Недавний любовник испуганно замер, глядя, как я, взяв чехол, направилась к двери. По выражению его лица было ясно, что такого развития событий он не предвидел.
– Я подам в отставку! – выпалил Райц, и в его голосе послышалось отчаяние человека, доведенного до крайности, но все равно жаждущего того, что может быть для него опасным. – Скажу, что болен и не могу больше преподавать.
Положив ладонь на круглую ручку двери, я остановилась:
– Зачем?
– Потому что должен это сделать! – крикнул Райц.
Он выглядел совсем потерянным, будто только сейчас понял, какими могут быть последствия дефлорации девушки на полу учебного кабинета. Мне хотелось засмеяться при виде раскаяния, охватившего профессора. Как это было глупо! Он мог лгать мне, моей матери, своей жене и всей консерватории и вот теперь, когда получил желаемое, чувствовал одни только угрызения совести. Как ребенок, подумала я, который жалеет о сломанной игрушке после того, как обращался с ней слишком грубо.

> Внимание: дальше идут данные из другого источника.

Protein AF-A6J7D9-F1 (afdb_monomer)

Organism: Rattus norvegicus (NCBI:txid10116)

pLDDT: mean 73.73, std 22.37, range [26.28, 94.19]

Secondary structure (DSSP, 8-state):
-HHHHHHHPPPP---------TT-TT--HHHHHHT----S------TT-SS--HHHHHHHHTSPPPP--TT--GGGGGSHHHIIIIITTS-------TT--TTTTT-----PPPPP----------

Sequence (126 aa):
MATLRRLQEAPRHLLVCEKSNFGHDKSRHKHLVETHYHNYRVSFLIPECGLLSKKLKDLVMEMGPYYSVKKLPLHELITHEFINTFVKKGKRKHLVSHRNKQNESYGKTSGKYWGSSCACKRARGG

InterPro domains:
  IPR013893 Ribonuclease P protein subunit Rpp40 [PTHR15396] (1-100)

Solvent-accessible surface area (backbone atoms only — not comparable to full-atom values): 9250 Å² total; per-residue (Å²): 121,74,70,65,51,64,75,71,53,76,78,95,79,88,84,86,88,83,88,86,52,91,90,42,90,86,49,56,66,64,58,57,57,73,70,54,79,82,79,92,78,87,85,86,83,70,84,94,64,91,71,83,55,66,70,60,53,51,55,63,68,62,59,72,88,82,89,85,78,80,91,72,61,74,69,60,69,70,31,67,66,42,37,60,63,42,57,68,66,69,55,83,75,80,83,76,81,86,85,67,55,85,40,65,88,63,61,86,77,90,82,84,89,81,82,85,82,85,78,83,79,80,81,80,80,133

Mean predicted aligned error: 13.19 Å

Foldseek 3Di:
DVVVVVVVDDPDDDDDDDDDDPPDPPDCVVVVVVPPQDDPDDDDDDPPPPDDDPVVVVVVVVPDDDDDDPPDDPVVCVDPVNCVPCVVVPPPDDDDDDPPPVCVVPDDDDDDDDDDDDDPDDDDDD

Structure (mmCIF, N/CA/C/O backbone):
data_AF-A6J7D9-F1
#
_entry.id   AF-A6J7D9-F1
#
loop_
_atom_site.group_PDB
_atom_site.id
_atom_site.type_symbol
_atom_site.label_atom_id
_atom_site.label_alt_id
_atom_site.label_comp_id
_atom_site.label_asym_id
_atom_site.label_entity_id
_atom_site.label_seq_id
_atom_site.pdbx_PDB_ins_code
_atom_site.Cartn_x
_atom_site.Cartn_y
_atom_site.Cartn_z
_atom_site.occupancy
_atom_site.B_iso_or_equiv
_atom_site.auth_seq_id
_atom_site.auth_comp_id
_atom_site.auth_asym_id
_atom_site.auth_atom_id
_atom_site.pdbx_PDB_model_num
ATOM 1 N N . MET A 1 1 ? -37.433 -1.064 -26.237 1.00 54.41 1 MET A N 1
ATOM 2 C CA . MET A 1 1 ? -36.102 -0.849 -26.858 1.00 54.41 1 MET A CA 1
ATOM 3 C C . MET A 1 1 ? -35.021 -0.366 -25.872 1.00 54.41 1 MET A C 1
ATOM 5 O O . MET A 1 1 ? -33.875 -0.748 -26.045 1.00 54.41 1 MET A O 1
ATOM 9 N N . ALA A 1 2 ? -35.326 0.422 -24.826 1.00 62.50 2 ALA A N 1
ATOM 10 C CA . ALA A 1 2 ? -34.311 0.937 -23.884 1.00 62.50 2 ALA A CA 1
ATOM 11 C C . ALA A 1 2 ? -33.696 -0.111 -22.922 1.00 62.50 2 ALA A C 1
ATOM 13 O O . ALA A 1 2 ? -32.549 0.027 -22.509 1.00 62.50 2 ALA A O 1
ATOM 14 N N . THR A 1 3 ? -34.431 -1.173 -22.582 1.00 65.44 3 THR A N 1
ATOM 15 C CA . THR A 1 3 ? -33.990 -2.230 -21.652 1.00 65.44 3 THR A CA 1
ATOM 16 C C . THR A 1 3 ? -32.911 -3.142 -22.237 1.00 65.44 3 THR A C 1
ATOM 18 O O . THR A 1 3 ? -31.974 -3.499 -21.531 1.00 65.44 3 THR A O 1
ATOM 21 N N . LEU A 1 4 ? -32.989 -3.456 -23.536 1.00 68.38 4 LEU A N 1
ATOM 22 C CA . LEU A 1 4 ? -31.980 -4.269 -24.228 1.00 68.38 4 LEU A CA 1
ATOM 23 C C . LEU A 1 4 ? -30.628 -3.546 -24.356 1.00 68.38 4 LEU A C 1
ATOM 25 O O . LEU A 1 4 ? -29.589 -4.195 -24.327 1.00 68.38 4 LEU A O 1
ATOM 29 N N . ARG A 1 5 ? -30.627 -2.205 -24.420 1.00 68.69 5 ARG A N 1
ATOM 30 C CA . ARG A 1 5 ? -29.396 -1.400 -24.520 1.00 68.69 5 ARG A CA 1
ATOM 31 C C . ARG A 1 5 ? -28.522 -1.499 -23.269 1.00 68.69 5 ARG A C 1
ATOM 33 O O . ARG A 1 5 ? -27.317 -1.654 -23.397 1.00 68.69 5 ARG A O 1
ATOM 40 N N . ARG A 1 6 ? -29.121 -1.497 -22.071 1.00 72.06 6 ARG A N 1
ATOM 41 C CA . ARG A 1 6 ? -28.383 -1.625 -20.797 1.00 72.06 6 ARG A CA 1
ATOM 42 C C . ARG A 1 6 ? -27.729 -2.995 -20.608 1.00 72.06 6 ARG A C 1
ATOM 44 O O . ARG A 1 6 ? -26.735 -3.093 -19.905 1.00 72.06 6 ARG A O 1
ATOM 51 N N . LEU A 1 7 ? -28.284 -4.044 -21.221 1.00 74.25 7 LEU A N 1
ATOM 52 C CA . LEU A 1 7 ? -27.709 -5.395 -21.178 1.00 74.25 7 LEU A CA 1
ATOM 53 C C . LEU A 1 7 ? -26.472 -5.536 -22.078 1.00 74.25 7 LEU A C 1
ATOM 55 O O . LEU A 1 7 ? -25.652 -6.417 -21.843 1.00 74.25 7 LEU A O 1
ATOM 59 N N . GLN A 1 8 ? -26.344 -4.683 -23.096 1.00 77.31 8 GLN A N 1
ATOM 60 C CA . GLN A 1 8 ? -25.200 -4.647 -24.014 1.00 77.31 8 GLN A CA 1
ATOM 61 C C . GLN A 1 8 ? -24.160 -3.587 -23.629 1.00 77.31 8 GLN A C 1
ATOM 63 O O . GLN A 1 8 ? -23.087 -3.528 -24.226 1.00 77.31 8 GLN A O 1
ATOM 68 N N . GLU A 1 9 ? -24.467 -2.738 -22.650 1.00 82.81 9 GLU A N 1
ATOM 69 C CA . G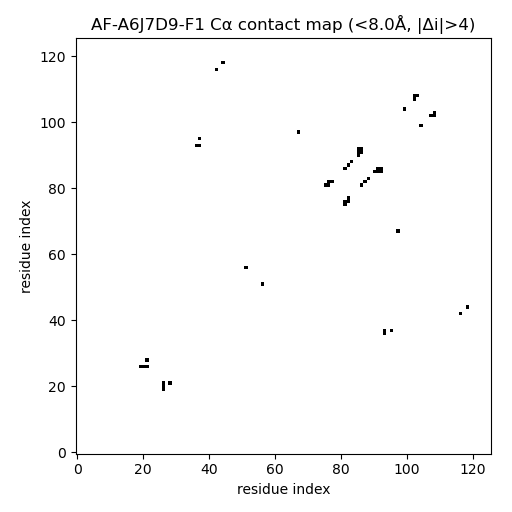LU A 1 9 ? -23.600 -1.642 -22.241 1.00 82.81 9 GLU A CA 1
ATOM 70 C C . GLU A 1 9 ? -22.448 -2.172 -21.381 1.00 82.81 9 GLU A C 1
ATOM 72 O O . GLU A 1 9 ? -22.649 -2.826 -20.355 1.00 82.81 9 GLU A O 1
ATOM 77 N N . ALA A 1 10 ? -21.215 -1.900 -21.809 1.00 80.75 10 ALA A N 1
ATOM 78 C CA . ALA A 1 10 ? -20.039 -2.285 -21.049 1.00 80.75 10 ALA A CA 1
ATOM 79 C C . ALA A 1 10 ? -19.945 -1.449 -19.757 1.00 80.75 10 ALA A C 1
ATOM 81 O O . ALA A 1 10 ? -20.210 -0.242 -19.776 1.00 80.75 10 ALA A O 1
ATOM 82 N N . PRO A 1 11 ? -19.529 -2.049 -18.627 1.00 84.50 11 PRO A N 1
ATOM 83 C CA . PRO A 1 11 ? -19.301 -1.297 -17.404 1.00 84.50 11 PRO A CA 1
ATOM 84 C C . PRO A 1 11 ? -18.212 -0.245 -17.628 1.00 84.50 11 PRO A C 1
ATOM 86 O O . PRO A 1 11 ? -17.267 -0.448 -18.397 1.00 84.50 11 PRO A O 1
ATOM 89 N N . ARG A 1 12 ? -18.318 0.880 -16.916 1.00 85.00 12 ARG A N 1
ATOM 90 C CA . ARG A 1 12 ? -17.318 1.948 -16.985 1.00 85.00 12 ARG A CA 1
ATOM 91 C C . ARG A 1 12 ? -15.988 1.435 -16.442 1.00 85.00 12 ARG A C 1
ATOM 93 O O . ARG A 1 12 ? -15.879 1.107 -15.263 1.00 85.00 12 ARG A O 1
ATOM 100 N N . HIS A 1 13 ? -14.986 1.394 -17.305 1.00 86.69 13 HIS A N 1
ATOM 101 C CA . HIS A 1 13 ? -13.615 1.046 -16.970 1.00 86.69 13 HIS A CA 1
ATOM 102 C C . HIS A 1 13 ? -12.697 2.131 -17.529 1.00 86.69 13 HIS A C 1
ATOM 104 O O . HIS A 1 13 ? -12.860 2.566 -18.666 1.00 86.69 13 HIS A O 1
ATOM 110 N N . LEU A 1 14 ? -11.747 2.585 -16.716 1.00 89.75 14 LEU A N 1
ATOM 111 C CA . LEU A 1 14 ? -10.711 3.522 -17.130 1.00 89.75 14 LEU A CA 1
ATOM 112 C C . LEU A 1 14 ? -9.366 2.947 -16.706 1.00 89.75 14 LEU A C 1
ATOM 114 O O . LEU A 1 14 ? -9.180 2.584 -15.545 1.00 89.75 14 LEU A O 1
ATOM 118 N N . LEU A 1 15 ? -8.445 2.860 -17.657 1.00 89.69 15 LEU A N 1
ATOM 119 C CA . LEU A 1 15 ? -7.083 2.404 -17.431 1.00 89.69 15 LEU A CA 1
ATOM 120 C C . LEU A 1 15 ? -6.132 3.498 -17.902 1.00 89.69 15 LEU A C 1
ATOM 122 O O . LEU A 1 15 ? -6.323 4.074 -18.971 1.00 89.69 15 LEU A O 1
ATOM 126 N N . VAL A 1 16 ? -5.109 3.769 -17.098 1.00 91.62 16 VAL A N 1
ATOM 127 C CA . VAL A 1 16 ? -4.060 4.738 -17.413 1.00 91.62 16 VAL A CA 1
ATOM 128 C C . VAL A 1 16 ? -2.743 3.978 -17.517 1.00 91.62 16 VAL A C 1
ATOM 130 O O . VAL A 1 16 ? -2.372 3.252 -16.596 1.00 91.62 16 VAL A O 1
ATOM 133 N N . CYS A 1 17 ? -2.052 4.117 -18.649 1.00 91.19 17 CYS A N 1
ATOM 134 C CA . CYS A 1 17 ? -0.736 3.527 -18.878 1.00 91.19 17 CYS A CA 1
ATOM 135 C C . CYS A 1 17 ? 0.283 4.649 -19.076 1.00 91.19 17 CYS A C 1
ATOM 137 O O . CYS A 1 17 ? 0.186 5.419 -20.029 1.00 91.19 17 CYS A O 1
ATOM 139 N N . GLU A 1 18 ? 1.255 4.737 -18.172 1.00 90.19 18 GLU A N 1
ATOM 140 C CA . GLU A 1 18 ? 2.321 5.737 -18.216 1.00 90.19 18 GLU A CA 1
ATOM 141 C C . GLU A 1 18 ? 3.682 5.044 -18.336 1.00 90.19 18 GLU A C 1
ATOM 143 O O . GLU A 1 18 ? 3.934 4.015 -17.704 1.00 90.19 18 GLU A O 1
ATOM 148 N N . LYS A 1 19 ? 4.589 5.633 -19.122 1.00 93.56 19 LYS A N 1
ATOM 149 C CA . LYS A 1 19 ? 5.995 5.222 -19.212 1.00 93.56 19 LYS A CA 1
ATOM 150 C C . LYS A 1 19 ? 6.870 6.374 -18.732 1.00 93.56 19 LYS A C 1
ATOM 152 O O . LYS A 1 19 ? 6.750 7.489 -19.225 1.00 93.56 19 LYS A O 1
ATOM 157 N N . SER A 1 20 ? 7.760 6.096 -17.786 1.00 91.00 20 SER A N 1
ATOM 158 C CA . SER A 1 20 ? 8.669 7.082 -17.194 1.00 91.00 20 SER A CA 1
ATOM 159 C C . SER A 1 20 ? 10.011 6.434 -16.831 1.00 91.00 20 SER A C 1
ATOM 161 O O . SER A 1 20 ? 10.204 5.232 -17.026 1.00 91.00 20 SER A O 1
ATOM 163 N N . ASN A 1 21 ? 10.943 7.232 -16.311 1.00 92.56 21 ASN A N 1
ATOM 164 C CA . ASN A 1 21 ? 12.240 6.804 -15.791 1.00 92.56 21 ASN A CA 1
ATOM 165 C C . ASN A 1 21 ? 12.324 7.117 -14.283 1.00 92.56 21 ASN A C 1
ATOM 167 O O . ASN A 1 21 ? 11.810 8.140 -13.826 1.00 92.56 21 ASN A O 1
ATOM 171 N N . PHE A 1 22 ? 12.957 6.237 -13.502 1.00 93.31 22 PHE A N 1
ATOM 172 C CA . PHE A 1 22 ? 13.173 6.432 -12.065 1.00 93.31 22 PHE A CA 1
ATOM 173 C C . PHE A 1 22 ? 14.148 7.573 -11.748 1.00 93.31 22 PHE A C 1
ATOM 175 O O . PHE A 1 22 ? 13.962 8.248 -10.744 1.00 93.31 22 PHE A O 1
ATOM 182 N N . GLY A 1 23 ? 15.146 7.811 -12.602 1.00 94.06 23 GLY A N 1
ATOM 183 C CA . GLY A 1 23 ? 16.145 8.871 -12.420 1.00 94.06 23 GLY A CA 1
ATOM 184 C C . GLY A 1 23 ? 15.730 10.238 -12.966 1.00 94.06 23 GLY A C 1
ATOM 185 O O . GLY A 1 23 ? 16.529 11.161 -12.943 1.00 94.06 23 GLY A O 1
ATOM 186 N N . HIS A 1 24 ? 14.518 10.375 -13.509 1.00 94.19 24 HIS A N 1
ATOM 187 C CA . HIS A 1 24 ? 14.051 11.644 -14.057 1.00 94.19 24 HIS A CA 1
ATOM 188 C C . HIS A 1 24 ? 13.434 12.509 -12.949 1.00 94.19 24 HIS A C 1
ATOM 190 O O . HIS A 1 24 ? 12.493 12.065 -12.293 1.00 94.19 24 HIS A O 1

– Не увольняйтесь из-за меня, – успокоила я его и отперла дверь. – Я никому не скажу.
Так это началось.
Стыд по-прежнему мучил Райца, однако желание оказалось сильнее, и профессор возобновил занятия со мной. А когда его жена отправлялась навестить родственников, он приглашал меня домой и укладывал в свою постель. Он был нежен и обладал чувствительностью музыканта, которую легко было взбудоражить. Он играл на мне, и под моей плотью будто вибрировали струны; он научил меня большему, чем ему удавалось добиться от меня на уроках. Я узнала, что не отличаюсь от других девушек. Я такая же, как они, и у меня те же ощущения и порывы, тот же голод.